INTM620230 - Offshore Receipts in respect of Intangible Property (ORIP): Charge to tax on ORIP: Disregard for third party sales where IP makes an insignificant contribution

ITTOIA05/Ch2A/S608GA

Where a UK-derived amount is received by a person (Person A) within scope of the legislation and the UK sales to which the UK-derived amount relates are only UK sales by reason of the provision of goods, services or other property by an unconnected person (Person B) and not for any other reason, the legislation will not apply a charge where the contribution that the IP makes to the sale is insignificant.

In applying the rule, anything provided by a reseller is to be treated as provided by the person who provided it to the reseller. For this purpose, a “reseller” means a person to whom a thing is provided for resale.

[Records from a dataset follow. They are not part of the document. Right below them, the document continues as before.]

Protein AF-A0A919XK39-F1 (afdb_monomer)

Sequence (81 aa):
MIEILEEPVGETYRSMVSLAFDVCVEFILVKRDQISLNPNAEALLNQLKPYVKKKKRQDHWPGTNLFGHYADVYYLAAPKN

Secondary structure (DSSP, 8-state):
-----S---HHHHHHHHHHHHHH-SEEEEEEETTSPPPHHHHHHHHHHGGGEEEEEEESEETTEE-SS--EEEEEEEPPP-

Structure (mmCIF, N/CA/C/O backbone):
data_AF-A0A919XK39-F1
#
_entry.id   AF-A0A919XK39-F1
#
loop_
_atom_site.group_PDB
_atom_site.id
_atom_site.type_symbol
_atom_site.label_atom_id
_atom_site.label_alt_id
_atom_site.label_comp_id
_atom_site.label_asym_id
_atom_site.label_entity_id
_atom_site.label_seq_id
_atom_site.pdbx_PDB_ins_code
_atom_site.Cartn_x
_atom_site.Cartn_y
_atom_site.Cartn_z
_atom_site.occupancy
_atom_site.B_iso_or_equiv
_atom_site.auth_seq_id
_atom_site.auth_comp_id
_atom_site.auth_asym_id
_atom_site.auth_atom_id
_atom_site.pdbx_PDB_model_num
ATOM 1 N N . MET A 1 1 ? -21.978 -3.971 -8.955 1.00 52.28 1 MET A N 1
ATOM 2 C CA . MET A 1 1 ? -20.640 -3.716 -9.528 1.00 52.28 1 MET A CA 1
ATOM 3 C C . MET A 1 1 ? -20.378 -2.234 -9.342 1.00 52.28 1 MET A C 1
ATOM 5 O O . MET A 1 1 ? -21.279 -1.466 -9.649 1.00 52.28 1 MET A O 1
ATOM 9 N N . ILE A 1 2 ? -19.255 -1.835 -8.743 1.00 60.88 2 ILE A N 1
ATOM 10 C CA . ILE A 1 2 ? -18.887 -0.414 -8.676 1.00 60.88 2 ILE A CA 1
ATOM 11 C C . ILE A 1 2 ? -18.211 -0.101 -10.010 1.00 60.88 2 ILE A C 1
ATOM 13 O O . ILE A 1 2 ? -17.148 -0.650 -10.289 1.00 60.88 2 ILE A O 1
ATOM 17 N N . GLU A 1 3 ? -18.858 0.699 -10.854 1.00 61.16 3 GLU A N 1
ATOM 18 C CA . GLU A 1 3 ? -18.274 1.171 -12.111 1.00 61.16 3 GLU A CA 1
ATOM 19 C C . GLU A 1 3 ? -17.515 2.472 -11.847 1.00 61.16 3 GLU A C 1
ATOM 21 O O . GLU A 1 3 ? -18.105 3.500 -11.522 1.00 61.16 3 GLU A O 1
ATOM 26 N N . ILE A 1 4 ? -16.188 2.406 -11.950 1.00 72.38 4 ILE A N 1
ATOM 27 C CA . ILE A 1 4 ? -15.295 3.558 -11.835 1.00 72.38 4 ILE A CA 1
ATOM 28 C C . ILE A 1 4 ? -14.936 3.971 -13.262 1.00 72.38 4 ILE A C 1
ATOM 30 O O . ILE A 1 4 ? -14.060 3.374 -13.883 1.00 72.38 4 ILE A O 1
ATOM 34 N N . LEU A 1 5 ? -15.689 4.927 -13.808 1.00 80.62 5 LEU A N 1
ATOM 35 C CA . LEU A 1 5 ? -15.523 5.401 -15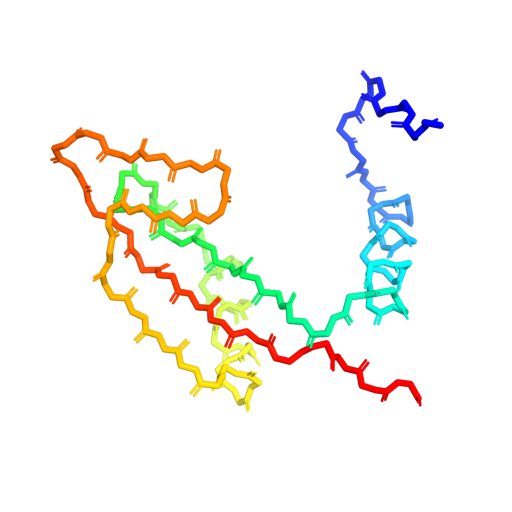.190 1.00 80.62 5 LEU A CA 1
ATOM 36 C C . LEU A 1 5 ? -14.399 6.438 -15.328 1.00 80.62 5 LEU A C 1
ATOM 38 O O . LEU A 1 5 ? -13.823 6.586 -16.402 1.00 80.62 5 LEU A O 1
ATOM 42 N N . GLU A 1 6 ? -14.075 7.125 -14.235 1.00 86.88 6 GLU A N 1
ATOM 43 C CA . GLU A 1 6 ? -13.016 8.127 -14.136 1.00 86.88 6 GLU A CA 1
ATOM 44 C C . GLU A 1 6 ? -12.191 7.869 -12.874 1.00 86.88 6 GLU A C 1
ATOM 46 O O . GLU A 1 6 ? -12.697 7.286 -11.912 1.00 86.88 6 GLU A O 1
ATOM 51 N N . GLU A 1 7 ? -10.931 8.313 -12.864 1.00 86.69 7 GLU A N 1
ATOM 52 C CA . GLU A 1 7 ? -10.066 8.197 -11.687 1.00 86.69 7 GLU A CA 1
ATOM 53 C C . GLU A 1 7 ? -10.749 8.862 -10.475 1.00 86.69 7 GLU A C 1
ATOM 55 O O . GLU A 1 7 ? -11.032 10.066 -10.509 1.00 86.69 7 GLU A O 1
ATOM 60 N N . PRO A 1 8 ? -11.035 8.115 -9.395 1.00 88.94 8 PRO A N 1
ATOM 61 C CA . PRO A 1 8 ? -11.704 8.674 -8.238 1.00 88.94 8 PRO A CA 1
ATOM 62 C C . PRO A 1 8 ? -10.757 9.639 -7.528 1.00 88.94 8 PRO A C 1
ATOM 64 O O . PRO A 1 8 ? -9.643 9.285 -7.149 1.00 88.94 8 PRO A O 1
ATOM 67 N N . VAL A 1 9 ? -11.226 10.862 -7.298 1.00 90.81 9 VAL A N 1
ATOM 68 C CA . VAL A 1 9 ? -10.468 11.912 -6.605 1.00 90.81 9 VAL A CA 1
ATOM 69 C C . VAL A 1 9 ? -11.250 12.460 -5.416 1.00 90.81 9 VAL A C 1
ATOM 71 O O . VAL A 1 9 ? -12.463 12.277 -5.306 1.00 90.81 9 VAL A O 1
ATOM 74 N N . GLY A 1 10 ? -10.544 13.135 -4.506 1.00 91.44 10 GLY A N 1
ATOM 75 C CA . GLY A 1 10 ? -11.149 13.819 -3.362 1.00 91.44 10 GLY A CA 1
ATOM 76 C C . GLY A 1 10 ? -12.027 12.898 -2.511 1.00 91.44 10 GLY A C 1
ATOM 77 O O . GLY A 1 10 ? -11.593 11.826 -2.082 1.00 91.44 10 GLY A O 1
ATOM 78 N N . GLU A 1 11 ? -13.267 13.322 -2.272 1.00 91.31 11 GLU A N 1
ATOM 79 C CA . GLU A 1 11 ? -14.214 12.593 -1.424 1.00 91.31 11 GLU A CA 1
ATOM 80 C C . GLU A 1 11 ? -14.613 11.231 -2.002 1.00 91.31 11 GLU A C 1
ATOM 82 O O . GLU A 1 11 ? -14.748 10.278 -1.243 1.00 91.31 11 GLU A O 1
ATOM 87 N N . THR A 1 12 ? -14.691 11.078 -3.327 1.00 90.31 12 THR A N 1
ATOM 88 C CA . THR A 1 12 ? -14.991 9.775 -3.944 1.00 90.31 12 THR A CA 1
ATOM 89 C C . THR A 1 12 ? -13.907 8.748 -3.619 1.00 90.31 12 THR A C 1
ATOM 91 O O . THR A 1 12 ? -14.209 7.627 -3.207 1.00 90.31 12 THR A O 1
ATOM 94 N N . TYR A 1 13 ? -12.634 9.141 -3.739 1.00 90.25 13 TYR A N 1
ATOM 95 C CA . TYR A 1 13 ? -11.511 8.278 -3.369 1.00 90.25 13 TYR A CA 1
ATOM 96 C C . TYR A 1 13 ? -11.542 7.934 -1.878 1.00 90.25 13 TYR A C 1
ATOM 98 O O . TYR A 1 13 ? -11.381 6.773 -1.499 1.00 90.25 13 TYR A O 1
ATOM 106 N N . ARG A 1 14 ? -11.813 8.934 -1.027 1.00 90.31 14 ARG A N 1
ATOM 107 C CA . ARG A 1 14 ? -11.950 8.743 0.421 1.00 90.31 14 ARG A CA 1
ATOM 108 C C . ARG A 1 14 ? -13.034 7.718 0.745 1.00 90.31 14 ARG A C 1
ATOM 110 O O . ARG A 1 14 ? -12.750 6.773 1.471 1.00 90.31 14 ARG A O 1
ATOM 117 N N . SER A 1 15 ? -14.242 7.875 0.205 1.00 90.75 15 SER A N 1
ATOM 118 C CA . SER A 1 15 ? -15.357 6.956 0.452 1.00 90.75 15 SER A CA 1
ATOM 119 C C . SER A 1 15 ? -15.042 5.535 -0.001 1.00 90.75 15 SER A C 1
ATOM 121 O O . SER A 1 15 ? -15.400 4.585 0.691 1.00 90.75 15 SER A O 1
ATOM 123 N N . MET A 1 16 ? -14.331 5.378 -1.120 1.00 89.62 16 MET A N 1
ATOM 124 C CA . MET A 1 16 ? -13.911 4.065 -1.606 1.00 89.62 16 MET A CA 1
ATOM 125 C C . MET A 1 16 ? -12.914 3.391 -0.654 1.00 89.62 16 MET A C 1
ATOM 127 O O . MET A 1 16 ? -13.067 2.212 -0.340 1.00 89.62 16 MET A O 1
ATOM 131 N N . VAL A 1 17 ? -11.923 4.135 -0.153 1.00 89.31 17 VAL A N 1
ATOM 132 C CA . VAL A 1 17 ? -10.965 3.621 0.839 1.00 89.31 17 VAL A CA 1
ATOM 133 C C . VAL A 1 17 ? -11.663 3.296 2.163 1.00 89.31 17 VAL A C 1
ATOM 135 O O . VAL A 1 17 ? -11.405 2.238 2.729 1.00 89.31 17 VAL A O 1
ATOM 138 N N . SER A 1 18 ? -12.579 4.150 2.631 1.00 89.94 18 SER A N 1
ATOM 139 C CA . SER A 1 18 ? -13.363 3.896 3.847 1.00 89.94 18 SER A CA 1
ATOM 140 C C . SER A 1 18 ? -14.202 2.625 3.728 1.00 89.94 18 SER A C 1
ATOM 142 O O . SER A 1 18 ? -14.123 1.768 4.601 1.00 89.94 18 SER A O 1
ATOM 144 N N . LEU A 1 19 ? -14.929 2.455 2.616 1.00 89.88 19 LEU A N 1
ATOM 145 C CA . LEU A 1 19 ? -15.689 1.231 2.356 1.00 89.88 19 LEU A CA 1
ATOM 146 C C . LEU A 1 19 ? -14.774 0.006 2.359 1.00 89.88 19 LEU A C 1
ATOM 148 O O . LEU A 1 19 ? -15.128 -1.032 2.911 1.00 89.88 19 LEU A O 1
ATOM 152 N N . ALA A 1 20 ? -13.592 0.120 1.752 1.00 89.56 20 ALA A N 1
ATOM 153 C CA . ALA A 1 20 ? -12.631 -0.965 1.769 1.00 89.56 20 ALA A CA 1
ATOM 154 C C . ALA A 1 20 ? -12.224 -1.312 3.212 1.00 89.56 20 ALA A C 1
ATOM 156 O O . ALA A 1 20 ? -12.120 -2.495 3.532 1.00 89.56 20 ALA A O 1
ATOM 157 N N . PHE A 1 21 ? -11.971 -0.322 4.078 1.00 88.31 21 PHE A N 1
ATOM 158 C CA . PHE A 1 21 ? -11.611 -0.571 5.480 1.00 88.31 21 PHE A CA 1
ATOM 159 C C . PHE A 1 21 ? -12.709 -1.309 6.250 1.00 88.31 21 PHE A C 1
ATOM 161 O O . PHE A 1 21 ? -12.379 -2.142 7.089 1.00 88.31 21 PHE A O 1
ATOM 168 N N . ASP A 1 22 ? -13.979 -1.075 5.919 1.00 89.50 22 ASP A N 1
ATOM 169 C CA . ASP A 1 22 ? -15.104 -1.764 6.554 1.00 89.50 22 ASP A CA 1
ATOM 170 C C . ASP A 1 22 ? -15.223 -3.240 6.136 1.00 89.50 22 ASP A C 1
ATOM 172 O O . ASP A 1 22 ? -15.645 -4.080 6.932 1.00 89.50 22 ASP A O 1
ATOM 176 N N . VAL A 1 23 ? -14.871 -3.577 4.889 1.00 90.94 23 VAL A N 1
ATOM 177 C CA . VAL A 1 23 ? -15.105 -4.925 4.330 1.00 90.94 23 VAL A CA 1
ATOM 178 C C . VAL A 1 23 ? -13.861 -5.815 4.300 1.00 90.94 23 VAL A C 1
ATOM 180 O O . VAL A 1 23 ? -13.981 -7.042 4.281 1.00 90.94 23 VAL A O 1
ATOM 183 N N . CYS A 1 24 ? -12.664 -5.231 4.276 1.00 90.25 24 CYS A N 1
ATOM 184 C CA . CYS A 1 24 ? -11.405 -5.964 4.168 1.00 90.25 24 CYS A CA 1
ATOM 185 C C . CYS A 1 24 ? -10.751 -6.172 5.537 1.00 90.25 24 CYS A C 1
ATOM 187 O O . CYS A 1 24 ? -10.878 -5.365 6.447 1.00 90.25 24 CYS A O 1
ATOM 189 N N . VAL A 1 25 ? -9.963 -7.242 5.668 1.00 90.19 25 VAL A N 1
ATOM 190 C CA . VAL A 1 25 ? -9.170 -7.519 6.884 1.00 90.19 25 VAL A CA 1
ATOM 191 C C . VAL A 1 25 ? -7.722 -7.023 6.748 1.00 90.19 25 VAL A C 1
ATOM 193 O O . VAL A 1 25 ? -7.064 -6.665 7.731 1.0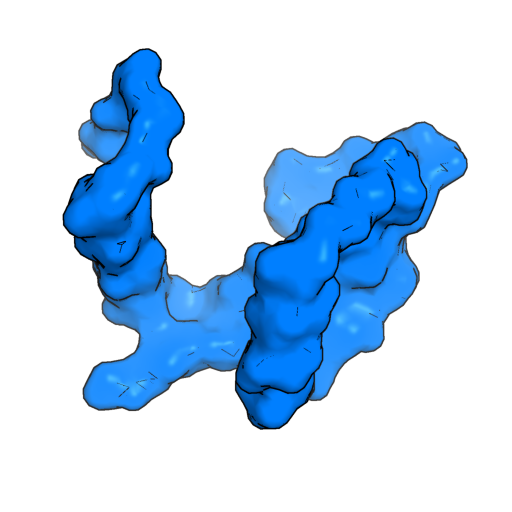0 90.19 25 VAL A O 1
ATOM 196 N N . GLU A 1 26 ? -7.204 -7.008 5.522 1.00 89.62 26 GLU A N 1
ATOM 197 C CA . GLU A 1 26 ? -5.813 -6.691 5.200 1.00 89.62 26 GLU A CA 1
ATOM 198 C C . GLU A 1 26 ? -5.749 -5.887 3.901 1.00 89.62 26 GLU A C 1
ATOM 200 O O . GLU A 1 26 ? -6.531 -6.109 2.977 1.00 89.62 26 GLU A O 1
ATOM 205 N N . PHE A 1 27 ? -4.791 -4.967 3.847 1.00 92.69 27 PHE A N 1
ATOM 206 C CA . PHE A 1 27 ? -4.478 -4.142 2.687 1.00 92.69 27 PHE A CA 1
ATOM 207 C C . PHE A 1 27 ? -3.047 -4.375 2.250 1.00 92.69 27 PHE A C 1
ATOM 209 O O . PHE A 1 27 ? -2.169 -4.623 3.080 1.00 92.69 27 PHE A O 1
ATOM 216 N N . ILE A 1 28 ? -2.805 -4.219 0.951 1.00 94.56 28 ILE A N 1
ATOM 217 C CA . ILE A 1 28 ? -1.455 -4.146 0.406 1.00 94.56 28 ILE A CA 1
ATOM 218 C C . ILE A 1 28 ? -1.210 -2.776 -0.215 1.00 94.56 28 ILE A C 1
ATOM 220 O O . ILE A 1 28 ? -2.025 -2.271 -0.982 1.00 94.56 28 ILE A O 1
ATOM 224 N N . LEU A 1 29 ? -0.063 -2.190 0.108 1.00 94.75 29 LEU A N 1
ATOM 225 C CA . LEU A 1 29 ? 0.508 -1.055 -0.604 1.00 94.75 29 LEU A CA 1
ATOM 226 C C . LEU A 1 29 ? 1.751 -1.557 -1.336 1.00 94.75 29 LEU A C 1
ATOM 228 O O . LEU A 1 29 ? 2.623 -2.179 -0.730 1.00 94.75 29 LEU A O 1
ATOM 232 N N . VAL A 1 30 ? 1.836 -1.298 -2.637 1.00 96.00 30 VAL A N 1
ATOM 233 C CA . VAL A 1 30 ? 2.917 -1.809 -3.485 1.00 96.00 30 VAL A CA 1
ATOM 234 C C . VAL A 1 30 ? 3.754 -0.649 -4.004 1.00 96.00 30 VAL A C 1
ATOM 236 O O . VAL A 1 30 ? 3.255 0.206 -4.731 1.00 96.00 30 VAL A O 1
ATOM 239 N N . LYS A 1 31 ? 5.049 -0.647 -3.679 1.00 95.88 31 LYS A N 1
ATOM 240 C CA . LYS A 1 31 ? 6.040 0.254 -4.277 1.00 95.88 31 LYS A CA 1
ATOM 241 C C . LYS A 1 31 ? 6.892 -0.536 -5.268 1.00 95.88 31 LYS A C 1
ATOM 243 O O . LYS A 1 31 ? 7.737 -1.335 -4.869 1.00 95.88 31 LYS A O 1
ATOM 248 N N . ARG A 1 32 ? 6.673 -0.313 -6.562 1.00 95.12 32 ARG A N 1
ATOM 249 C CA . ARG A 1 32 ? 7.474 -0.910 -7.642 1.00 95.12 32 ARG A CA 1
ATOM 250 C C . ARG A 1 32 ? 8.772 -0.129 -7.820 1.00 95.12 32 ARG A C 1
ATOM 252 O O . ARG A 1 32 ? 8.740 1.096 -7.812 1.00 95.12 32 ARG A O 1
ATOM 259 N N . ASP A 1 33 ? 9.881 -0.818 -8.069 1.00 93.38 33 ASP A N 1
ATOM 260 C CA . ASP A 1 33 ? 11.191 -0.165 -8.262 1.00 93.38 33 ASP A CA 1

In considering whether this disregard applies, the following non-exhaustive list of factors is relevant to whether intangible property makes an insignificant contribution to UK sales:

  • Whether Person A’s branding appears on Person B’s product;
  • Whether Person A’s brand is included in any of Person B’s marketing material for the product or service;
  • The relevance of Person A’s intangible property to the consumer purchasing Person B’s product or service;
  • The extent of Person A’s control over the use of its Intangible Property by Person B including marketing or other contractual obligations over the use of the IP;
  • Whether similar products or services to those of Person B are available or not, and whether Person A’s intangible property is a feature of those products or services;
  • Whether the price/value when considered against the amount charged/value of the outputs is insignificant (this may be considered in either absolute terms or relative terms);
  • and/or
  • The extent to which there are contractual arrangements that:
  • allow Person A to obtain certain information from Person B, for example sales data; or
  • entitle the supplier (Person A) to a share of Person B’s resulting revenue from the sale of the good, service or other property which utilises Person A’s intangible property.

Example 1

Group A sells software. They hold their intangible property (IP) in a Cayman Island based company. Group B is an unrelated airline based in a different territory (not the UK).

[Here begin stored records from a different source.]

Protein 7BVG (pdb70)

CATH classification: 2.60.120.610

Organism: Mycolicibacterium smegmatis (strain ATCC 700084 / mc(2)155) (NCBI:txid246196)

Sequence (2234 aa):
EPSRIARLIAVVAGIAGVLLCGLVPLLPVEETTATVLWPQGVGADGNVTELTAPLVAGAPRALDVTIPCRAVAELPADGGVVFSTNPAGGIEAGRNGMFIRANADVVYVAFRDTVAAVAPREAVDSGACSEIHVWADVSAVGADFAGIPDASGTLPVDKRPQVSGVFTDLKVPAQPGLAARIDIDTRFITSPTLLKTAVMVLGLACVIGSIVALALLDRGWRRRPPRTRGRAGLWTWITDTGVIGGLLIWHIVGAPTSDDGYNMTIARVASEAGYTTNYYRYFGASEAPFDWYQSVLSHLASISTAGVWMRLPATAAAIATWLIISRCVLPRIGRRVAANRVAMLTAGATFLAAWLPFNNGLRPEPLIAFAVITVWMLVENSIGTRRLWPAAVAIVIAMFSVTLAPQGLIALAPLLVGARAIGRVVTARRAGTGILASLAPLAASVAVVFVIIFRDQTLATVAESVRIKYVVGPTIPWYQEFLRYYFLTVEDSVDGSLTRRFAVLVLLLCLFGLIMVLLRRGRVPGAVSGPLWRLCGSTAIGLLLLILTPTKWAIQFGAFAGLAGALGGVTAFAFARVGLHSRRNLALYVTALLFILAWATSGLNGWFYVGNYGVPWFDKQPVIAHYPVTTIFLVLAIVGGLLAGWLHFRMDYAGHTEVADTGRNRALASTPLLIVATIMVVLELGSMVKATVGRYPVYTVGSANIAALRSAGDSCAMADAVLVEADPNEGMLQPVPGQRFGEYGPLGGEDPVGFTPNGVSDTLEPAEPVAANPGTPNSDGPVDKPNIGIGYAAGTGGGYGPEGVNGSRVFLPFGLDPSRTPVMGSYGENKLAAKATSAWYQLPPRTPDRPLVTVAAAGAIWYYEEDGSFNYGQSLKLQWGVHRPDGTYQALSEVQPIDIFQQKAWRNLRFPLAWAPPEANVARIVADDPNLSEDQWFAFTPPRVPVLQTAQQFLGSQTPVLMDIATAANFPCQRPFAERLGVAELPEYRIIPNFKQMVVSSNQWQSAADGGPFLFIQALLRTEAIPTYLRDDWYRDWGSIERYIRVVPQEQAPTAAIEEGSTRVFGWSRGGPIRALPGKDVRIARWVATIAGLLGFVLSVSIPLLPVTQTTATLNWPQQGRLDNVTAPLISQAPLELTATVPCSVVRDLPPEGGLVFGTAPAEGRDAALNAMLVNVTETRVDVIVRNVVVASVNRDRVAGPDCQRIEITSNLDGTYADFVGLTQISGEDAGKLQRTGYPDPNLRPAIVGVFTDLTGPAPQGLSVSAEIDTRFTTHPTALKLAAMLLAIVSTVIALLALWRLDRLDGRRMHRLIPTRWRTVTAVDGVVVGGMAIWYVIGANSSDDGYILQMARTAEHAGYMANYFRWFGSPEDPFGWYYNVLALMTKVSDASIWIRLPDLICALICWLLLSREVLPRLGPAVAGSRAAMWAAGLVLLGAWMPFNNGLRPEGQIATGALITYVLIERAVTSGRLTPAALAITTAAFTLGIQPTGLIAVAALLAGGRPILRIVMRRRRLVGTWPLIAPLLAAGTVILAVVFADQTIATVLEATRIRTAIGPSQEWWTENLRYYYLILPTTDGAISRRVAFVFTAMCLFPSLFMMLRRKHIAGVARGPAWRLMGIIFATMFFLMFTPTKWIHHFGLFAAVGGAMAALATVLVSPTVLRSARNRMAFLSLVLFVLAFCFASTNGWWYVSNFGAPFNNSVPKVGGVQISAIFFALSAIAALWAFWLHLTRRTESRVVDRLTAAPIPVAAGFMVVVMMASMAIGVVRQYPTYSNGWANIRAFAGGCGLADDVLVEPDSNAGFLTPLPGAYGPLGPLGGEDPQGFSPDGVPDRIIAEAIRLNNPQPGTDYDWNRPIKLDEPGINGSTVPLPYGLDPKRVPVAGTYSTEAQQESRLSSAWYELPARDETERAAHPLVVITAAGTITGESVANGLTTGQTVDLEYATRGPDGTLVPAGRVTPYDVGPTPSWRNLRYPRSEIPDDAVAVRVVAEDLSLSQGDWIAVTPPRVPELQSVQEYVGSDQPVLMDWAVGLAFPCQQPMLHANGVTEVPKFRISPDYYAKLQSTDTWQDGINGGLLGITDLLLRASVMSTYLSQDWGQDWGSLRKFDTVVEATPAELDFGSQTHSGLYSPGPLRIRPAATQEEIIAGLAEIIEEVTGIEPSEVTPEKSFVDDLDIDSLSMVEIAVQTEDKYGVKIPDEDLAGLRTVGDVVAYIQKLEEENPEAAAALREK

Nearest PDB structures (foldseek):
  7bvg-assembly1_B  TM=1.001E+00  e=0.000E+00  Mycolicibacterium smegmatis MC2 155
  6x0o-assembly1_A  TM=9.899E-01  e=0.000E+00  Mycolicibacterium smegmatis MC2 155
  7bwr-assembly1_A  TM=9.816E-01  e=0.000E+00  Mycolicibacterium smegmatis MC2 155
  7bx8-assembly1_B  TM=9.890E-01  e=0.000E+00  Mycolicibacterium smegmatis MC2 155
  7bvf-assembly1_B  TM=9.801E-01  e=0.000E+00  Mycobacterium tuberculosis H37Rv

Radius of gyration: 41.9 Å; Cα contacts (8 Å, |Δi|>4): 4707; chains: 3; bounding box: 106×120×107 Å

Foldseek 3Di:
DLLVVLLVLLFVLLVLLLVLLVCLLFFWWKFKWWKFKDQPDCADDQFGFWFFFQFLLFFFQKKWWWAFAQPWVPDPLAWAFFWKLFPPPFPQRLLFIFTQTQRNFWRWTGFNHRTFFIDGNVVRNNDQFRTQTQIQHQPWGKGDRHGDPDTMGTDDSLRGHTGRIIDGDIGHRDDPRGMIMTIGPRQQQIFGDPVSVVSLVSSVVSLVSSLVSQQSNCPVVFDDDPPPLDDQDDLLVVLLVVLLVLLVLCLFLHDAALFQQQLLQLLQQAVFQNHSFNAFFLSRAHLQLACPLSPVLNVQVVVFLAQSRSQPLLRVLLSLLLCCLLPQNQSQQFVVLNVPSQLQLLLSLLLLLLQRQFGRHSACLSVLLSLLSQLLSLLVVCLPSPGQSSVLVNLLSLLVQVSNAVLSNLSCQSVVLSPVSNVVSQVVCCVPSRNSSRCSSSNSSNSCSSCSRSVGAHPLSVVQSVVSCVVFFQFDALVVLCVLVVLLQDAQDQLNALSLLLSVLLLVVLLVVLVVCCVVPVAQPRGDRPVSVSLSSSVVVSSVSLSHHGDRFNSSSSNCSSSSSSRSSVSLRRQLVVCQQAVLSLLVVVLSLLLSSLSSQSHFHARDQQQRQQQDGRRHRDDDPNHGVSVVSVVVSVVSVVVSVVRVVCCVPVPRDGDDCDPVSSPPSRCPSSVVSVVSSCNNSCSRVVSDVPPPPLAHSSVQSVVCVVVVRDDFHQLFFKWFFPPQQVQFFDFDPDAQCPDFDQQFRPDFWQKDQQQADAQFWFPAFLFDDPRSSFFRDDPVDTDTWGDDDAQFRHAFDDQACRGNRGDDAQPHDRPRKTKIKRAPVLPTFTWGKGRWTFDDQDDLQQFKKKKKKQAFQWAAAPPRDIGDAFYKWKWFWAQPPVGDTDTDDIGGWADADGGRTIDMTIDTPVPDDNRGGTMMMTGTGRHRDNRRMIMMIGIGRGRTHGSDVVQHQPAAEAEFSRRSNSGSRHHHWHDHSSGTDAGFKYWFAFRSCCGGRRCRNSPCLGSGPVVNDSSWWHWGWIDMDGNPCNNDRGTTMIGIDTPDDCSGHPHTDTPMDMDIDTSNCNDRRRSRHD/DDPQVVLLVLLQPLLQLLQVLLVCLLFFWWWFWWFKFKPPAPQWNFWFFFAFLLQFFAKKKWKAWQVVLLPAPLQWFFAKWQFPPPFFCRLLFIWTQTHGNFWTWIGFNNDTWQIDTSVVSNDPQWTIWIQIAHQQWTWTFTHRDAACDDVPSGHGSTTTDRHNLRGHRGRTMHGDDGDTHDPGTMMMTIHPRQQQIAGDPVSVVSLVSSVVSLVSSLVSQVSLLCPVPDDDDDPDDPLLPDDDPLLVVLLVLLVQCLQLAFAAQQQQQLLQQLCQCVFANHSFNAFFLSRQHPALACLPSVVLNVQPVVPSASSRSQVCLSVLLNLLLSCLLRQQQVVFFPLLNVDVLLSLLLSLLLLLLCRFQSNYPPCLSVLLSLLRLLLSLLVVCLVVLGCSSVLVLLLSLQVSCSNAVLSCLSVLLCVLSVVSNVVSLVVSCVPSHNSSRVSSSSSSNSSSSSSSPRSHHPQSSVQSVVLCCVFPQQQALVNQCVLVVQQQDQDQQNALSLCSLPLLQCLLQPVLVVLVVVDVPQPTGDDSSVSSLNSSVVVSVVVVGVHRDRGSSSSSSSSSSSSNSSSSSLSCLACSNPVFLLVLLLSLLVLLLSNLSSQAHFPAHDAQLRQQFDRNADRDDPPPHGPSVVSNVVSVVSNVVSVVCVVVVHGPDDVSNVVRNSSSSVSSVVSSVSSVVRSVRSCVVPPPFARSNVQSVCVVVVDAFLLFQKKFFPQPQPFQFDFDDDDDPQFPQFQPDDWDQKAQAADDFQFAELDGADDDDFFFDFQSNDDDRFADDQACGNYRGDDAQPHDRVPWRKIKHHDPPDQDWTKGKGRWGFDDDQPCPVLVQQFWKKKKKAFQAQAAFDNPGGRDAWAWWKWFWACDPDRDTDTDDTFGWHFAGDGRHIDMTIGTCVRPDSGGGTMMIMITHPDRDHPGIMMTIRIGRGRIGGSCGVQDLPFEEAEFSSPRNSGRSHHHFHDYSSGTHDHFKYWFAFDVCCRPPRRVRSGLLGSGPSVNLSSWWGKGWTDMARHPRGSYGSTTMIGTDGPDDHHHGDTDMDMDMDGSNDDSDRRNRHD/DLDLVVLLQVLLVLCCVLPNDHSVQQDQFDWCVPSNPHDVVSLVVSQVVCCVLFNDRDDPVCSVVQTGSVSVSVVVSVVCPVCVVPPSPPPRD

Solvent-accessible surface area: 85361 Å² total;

Group A’s IP attracts income via its group distributor that relates to direct UK and non-UK sales. The IP income that it is entitled to from the UK sales form part of its UK-derived amount and are subject to an income tax charge under ORIP.

Group A also gets IP income from direct non-UK customers, one such customer is Group B.

Group B is based solely in a non-UK territory, it purchases anti-virus software from Group A which it uses in its online booking system. The relevant factors identified above indicate that Group A’s IP is insignificant in relation to Group B’s sales (Group A’s brand is not present on the booking system and the use of Group A’s IP is unknown to Group B’s customers etc.)

Group B has a small number of bookings from UK customers, however these bookings will not count as indirect UK sales in respect of Group A’s UK-derived amount as they satisfy the insignificant contribution test.

In self-assessing any charge under Chapter 2A, taxpayers are expected to make appropriate reasonable efforts to determine whether sales made indirectly through third parties give rise to UK and non-UK sales and to quantify such sales. This would include obtaining such information through contractual or other arrangements, or where such information is not available using other reasonable data sources such as marketing, sales and other financial information, published financial reports, etc. Where sales are made directly or indirectly by related parties it is expected that such details regarding sales will be available.